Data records
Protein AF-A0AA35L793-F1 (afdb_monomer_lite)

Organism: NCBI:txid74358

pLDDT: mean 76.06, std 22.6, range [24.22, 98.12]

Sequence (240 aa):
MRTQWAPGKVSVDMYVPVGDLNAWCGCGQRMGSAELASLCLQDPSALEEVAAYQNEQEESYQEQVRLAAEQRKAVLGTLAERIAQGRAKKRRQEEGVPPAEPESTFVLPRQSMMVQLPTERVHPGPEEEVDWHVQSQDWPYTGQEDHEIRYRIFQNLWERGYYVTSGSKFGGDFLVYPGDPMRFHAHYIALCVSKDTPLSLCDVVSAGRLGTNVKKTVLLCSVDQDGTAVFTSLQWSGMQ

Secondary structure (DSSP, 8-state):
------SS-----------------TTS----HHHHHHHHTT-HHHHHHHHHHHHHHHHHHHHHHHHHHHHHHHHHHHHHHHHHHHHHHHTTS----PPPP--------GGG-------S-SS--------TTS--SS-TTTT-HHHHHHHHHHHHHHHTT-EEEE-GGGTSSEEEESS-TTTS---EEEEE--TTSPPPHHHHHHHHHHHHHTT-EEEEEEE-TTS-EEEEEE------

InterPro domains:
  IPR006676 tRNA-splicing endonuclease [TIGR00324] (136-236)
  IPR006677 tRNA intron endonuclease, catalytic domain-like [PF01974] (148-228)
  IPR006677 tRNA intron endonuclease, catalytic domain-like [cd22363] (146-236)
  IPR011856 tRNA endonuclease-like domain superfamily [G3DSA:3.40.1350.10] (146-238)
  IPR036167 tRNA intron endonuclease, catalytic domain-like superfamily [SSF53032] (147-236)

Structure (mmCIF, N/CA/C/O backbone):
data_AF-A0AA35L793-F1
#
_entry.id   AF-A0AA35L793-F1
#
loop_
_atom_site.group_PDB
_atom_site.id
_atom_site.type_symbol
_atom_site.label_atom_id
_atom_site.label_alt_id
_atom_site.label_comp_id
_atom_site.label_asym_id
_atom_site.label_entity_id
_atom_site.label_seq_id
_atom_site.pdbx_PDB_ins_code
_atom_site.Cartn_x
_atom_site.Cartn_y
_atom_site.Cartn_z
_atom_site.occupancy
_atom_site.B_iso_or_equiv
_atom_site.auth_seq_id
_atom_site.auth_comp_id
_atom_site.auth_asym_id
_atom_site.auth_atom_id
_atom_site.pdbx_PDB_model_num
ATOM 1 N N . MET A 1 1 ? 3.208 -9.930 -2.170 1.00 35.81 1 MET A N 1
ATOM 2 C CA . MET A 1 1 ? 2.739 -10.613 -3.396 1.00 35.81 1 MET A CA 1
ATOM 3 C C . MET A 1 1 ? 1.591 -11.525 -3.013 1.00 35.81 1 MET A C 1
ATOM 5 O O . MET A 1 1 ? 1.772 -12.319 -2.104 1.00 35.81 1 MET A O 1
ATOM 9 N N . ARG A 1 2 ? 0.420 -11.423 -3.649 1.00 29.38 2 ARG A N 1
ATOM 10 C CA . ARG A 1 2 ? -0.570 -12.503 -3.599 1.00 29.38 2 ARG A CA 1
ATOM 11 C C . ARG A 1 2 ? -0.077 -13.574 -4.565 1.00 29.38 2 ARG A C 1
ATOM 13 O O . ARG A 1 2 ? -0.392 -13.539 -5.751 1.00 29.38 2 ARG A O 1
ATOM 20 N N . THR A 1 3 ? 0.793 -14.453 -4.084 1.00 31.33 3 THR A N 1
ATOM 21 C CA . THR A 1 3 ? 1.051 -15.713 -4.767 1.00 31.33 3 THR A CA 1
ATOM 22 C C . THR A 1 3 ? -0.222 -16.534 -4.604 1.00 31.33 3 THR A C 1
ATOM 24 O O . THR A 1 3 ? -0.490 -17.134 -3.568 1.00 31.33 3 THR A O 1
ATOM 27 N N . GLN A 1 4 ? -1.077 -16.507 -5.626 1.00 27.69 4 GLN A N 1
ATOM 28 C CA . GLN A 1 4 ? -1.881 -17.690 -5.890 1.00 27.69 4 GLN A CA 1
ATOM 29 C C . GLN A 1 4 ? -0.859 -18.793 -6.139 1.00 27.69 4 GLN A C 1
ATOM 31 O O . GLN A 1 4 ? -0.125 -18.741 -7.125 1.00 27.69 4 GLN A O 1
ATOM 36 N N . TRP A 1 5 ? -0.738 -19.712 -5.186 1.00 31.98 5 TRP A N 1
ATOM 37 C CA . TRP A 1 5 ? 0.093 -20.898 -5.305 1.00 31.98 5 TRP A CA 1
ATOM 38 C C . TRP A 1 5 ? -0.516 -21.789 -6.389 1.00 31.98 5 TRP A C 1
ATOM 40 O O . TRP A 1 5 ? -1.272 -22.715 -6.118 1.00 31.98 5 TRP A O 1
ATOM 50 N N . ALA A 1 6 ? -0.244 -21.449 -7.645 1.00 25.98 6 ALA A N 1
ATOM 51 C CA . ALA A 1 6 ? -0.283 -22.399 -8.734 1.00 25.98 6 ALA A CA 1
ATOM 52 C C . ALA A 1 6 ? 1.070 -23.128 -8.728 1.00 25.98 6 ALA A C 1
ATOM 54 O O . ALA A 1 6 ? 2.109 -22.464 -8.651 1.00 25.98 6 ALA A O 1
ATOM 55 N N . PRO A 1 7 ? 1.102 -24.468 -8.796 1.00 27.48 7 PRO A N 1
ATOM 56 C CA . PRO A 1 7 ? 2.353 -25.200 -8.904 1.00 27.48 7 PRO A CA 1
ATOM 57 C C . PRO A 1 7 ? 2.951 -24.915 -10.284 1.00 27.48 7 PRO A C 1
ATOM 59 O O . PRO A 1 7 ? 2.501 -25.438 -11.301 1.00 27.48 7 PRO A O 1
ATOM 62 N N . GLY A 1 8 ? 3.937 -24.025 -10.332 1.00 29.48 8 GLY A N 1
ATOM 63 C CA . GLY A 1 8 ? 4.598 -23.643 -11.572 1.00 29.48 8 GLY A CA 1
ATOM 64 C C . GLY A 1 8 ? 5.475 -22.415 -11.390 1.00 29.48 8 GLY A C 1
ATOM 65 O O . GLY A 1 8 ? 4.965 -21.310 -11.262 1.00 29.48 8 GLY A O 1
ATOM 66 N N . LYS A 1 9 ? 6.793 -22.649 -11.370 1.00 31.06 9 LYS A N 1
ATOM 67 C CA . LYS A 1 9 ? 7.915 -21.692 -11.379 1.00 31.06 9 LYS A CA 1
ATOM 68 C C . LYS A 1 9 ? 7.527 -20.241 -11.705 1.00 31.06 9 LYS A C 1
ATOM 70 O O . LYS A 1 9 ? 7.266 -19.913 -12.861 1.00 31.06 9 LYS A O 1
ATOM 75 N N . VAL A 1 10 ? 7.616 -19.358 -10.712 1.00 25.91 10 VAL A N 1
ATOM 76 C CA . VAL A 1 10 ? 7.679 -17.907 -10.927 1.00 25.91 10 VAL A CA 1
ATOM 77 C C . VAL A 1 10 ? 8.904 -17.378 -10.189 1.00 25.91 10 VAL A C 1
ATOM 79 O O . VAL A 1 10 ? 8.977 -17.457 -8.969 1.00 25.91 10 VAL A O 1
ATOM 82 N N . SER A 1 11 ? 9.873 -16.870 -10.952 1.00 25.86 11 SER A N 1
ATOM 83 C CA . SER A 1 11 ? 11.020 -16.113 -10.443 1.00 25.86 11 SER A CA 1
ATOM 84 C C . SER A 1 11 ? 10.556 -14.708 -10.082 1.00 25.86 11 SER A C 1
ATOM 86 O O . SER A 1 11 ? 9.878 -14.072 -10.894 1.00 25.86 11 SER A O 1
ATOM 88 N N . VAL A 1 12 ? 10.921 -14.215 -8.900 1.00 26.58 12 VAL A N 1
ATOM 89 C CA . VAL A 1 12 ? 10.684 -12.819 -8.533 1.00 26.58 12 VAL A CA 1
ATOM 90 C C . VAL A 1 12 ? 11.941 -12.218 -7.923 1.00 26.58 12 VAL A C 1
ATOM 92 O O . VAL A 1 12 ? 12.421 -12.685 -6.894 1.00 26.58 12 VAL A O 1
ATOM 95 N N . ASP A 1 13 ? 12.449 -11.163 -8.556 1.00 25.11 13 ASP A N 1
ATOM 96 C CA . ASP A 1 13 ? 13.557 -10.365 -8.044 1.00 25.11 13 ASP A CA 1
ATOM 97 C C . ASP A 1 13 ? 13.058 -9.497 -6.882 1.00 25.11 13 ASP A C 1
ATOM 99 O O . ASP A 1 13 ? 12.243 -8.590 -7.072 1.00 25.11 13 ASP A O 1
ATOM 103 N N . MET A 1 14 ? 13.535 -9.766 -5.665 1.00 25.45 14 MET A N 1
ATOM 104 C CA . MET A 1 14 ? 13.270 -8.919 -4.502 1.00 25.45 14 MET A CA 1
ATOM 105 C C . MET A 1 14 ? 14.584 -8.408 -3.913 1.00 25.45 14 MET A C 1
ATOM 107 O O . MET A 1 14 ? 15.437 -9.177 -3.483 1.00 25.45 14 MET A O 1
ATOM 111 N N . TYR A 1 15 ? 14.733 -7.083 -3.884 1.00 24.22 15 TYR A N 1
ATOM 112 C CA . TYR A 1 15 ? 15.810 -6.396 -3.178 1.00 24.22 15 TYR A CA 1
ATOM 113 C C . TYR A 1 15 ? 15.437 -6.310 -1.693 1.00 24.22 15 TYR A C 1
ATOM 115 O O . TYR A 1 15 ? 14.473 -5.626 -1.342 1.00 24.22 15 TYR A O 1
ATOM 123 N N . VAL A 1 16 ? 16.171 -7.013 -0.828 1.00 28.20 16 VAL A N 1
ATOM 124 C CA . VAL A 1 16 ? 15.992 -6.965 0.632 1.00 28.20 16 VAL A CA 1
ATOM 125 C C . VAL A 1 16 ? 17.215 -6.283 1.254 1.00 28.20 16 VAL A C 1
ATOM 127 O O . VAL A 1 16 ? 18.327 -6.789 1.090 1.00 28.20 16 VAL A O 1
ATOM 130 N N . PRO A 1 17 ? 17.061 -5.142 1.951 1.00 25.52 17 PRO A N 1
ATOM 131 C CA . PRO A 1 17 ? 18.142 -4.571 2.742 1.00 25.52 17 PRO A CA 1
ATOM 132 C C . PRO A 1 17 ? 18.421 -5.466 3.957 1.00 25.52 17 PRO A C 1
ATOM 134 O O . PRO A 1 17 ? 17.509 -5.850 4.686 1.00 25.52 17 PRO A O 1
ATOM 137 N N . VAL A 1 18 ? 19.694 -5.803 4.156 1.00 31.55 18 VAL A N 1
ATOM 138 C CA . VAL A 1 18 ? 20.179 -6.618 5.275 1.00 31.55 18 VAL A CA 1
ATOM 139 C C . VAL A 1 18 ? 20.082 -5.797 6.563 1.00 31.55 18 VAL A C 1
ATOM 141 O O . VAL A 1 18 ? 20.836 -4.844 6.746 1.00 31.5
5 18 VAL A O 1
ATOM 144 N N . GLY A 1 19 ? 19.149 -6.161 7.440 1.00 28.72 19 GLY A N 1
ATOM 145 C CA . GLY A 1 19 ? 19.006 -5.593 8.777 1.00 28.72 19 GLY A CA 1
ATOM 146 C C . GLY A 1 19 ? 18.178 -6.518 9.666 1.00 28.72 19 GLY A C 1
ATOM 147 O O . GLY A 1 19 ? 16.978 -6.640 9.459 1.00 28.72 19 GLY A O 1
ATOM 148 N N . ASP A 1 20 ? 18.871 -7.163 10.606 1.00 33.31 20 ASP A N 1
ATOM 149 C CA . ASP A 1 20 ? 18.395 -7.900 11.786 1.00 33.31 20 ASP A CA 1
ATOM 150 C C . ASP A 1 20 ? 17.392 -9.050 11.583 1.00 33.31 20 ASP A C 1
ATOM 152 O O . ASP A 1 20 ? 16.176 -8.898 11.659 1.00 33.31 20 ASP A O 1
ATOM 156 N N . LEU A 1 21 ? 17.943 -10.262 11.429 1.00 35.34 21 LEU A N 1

**What this task involves:**
Return, with no change at all, every line in the entries above from the line containing "ATOM 113 C C" through the line containing "ATOM 144 N N".

**Problem solution:**
ATOM 113 C C . TYR A 1 15 ? 15.437 -6.310 -1.693 1.00 24.22 15 TYR A C 1
ATOM 115 O O . TYR A 1 15 ? 14.473 -5.626 -1.342 1.00 24.22 15 TYR A O 1
ATOM 123 N N . VAL A 1 16 ? 16.171 -7.013 -0.828 1.00 28.20 16 VAL A N 1
ATOM 124 C CA . VAL A 1 16 ? 15.992 -6.965 0.632 1.00 28.20 16 VAL A CA 1
ATOM 125 C C . VAL A 1 16 ? 17.215 -6.283 1.254 1.00 28.20 16 VAL A C 1
ATOM 127 O O . VAL A 1 16 ? 18.327 -6.789 1.090 1.00 28.20 16 VAL A O 1
ATOM 130 N N . PRO A 1 17 ? 17.061 -5.142 1.951 1.00 25.52 17 PRO A N 1
ATOM 131 C CA . PRO A 1 17 ? 18.142 -4.571 2.742 1.00 25.52 17 PRO A CA 1
ATOM 132 C C . PRO A 1 17 ? 18.421 -5.466 3.957 1.00 25.52 17 PRO A C 1
ATOM 134 O O . PRO A 1 17 ? 17.509 -5.850 4.686 1.00 25.52 17 PRO A O 1
ATOM 137 N N . VAL A 1 18 ? 19.694 -5.803 4.156 1.00 31.55 18 VAL A N 1
ATOM 138 C CA . VAL A 1 18 ? 20.179 -6.618 5.275 1.00 31.55 18 VAL A CA 1
ATOM 139 C C . VAL A 1 18 ? 20.082 -5.797 6.563 1.00 31.55 18 VAL A C 1
ATOM 141 O O . VAL A 1 18 ? 20.836 -4.844 6.746 1.00 31.5
5 18 VAL A O 1
ATOM 144 N N . GLY A 1 19 ? 19.149 -6.161 7.440 1.00 28.72 19 GLY A N 1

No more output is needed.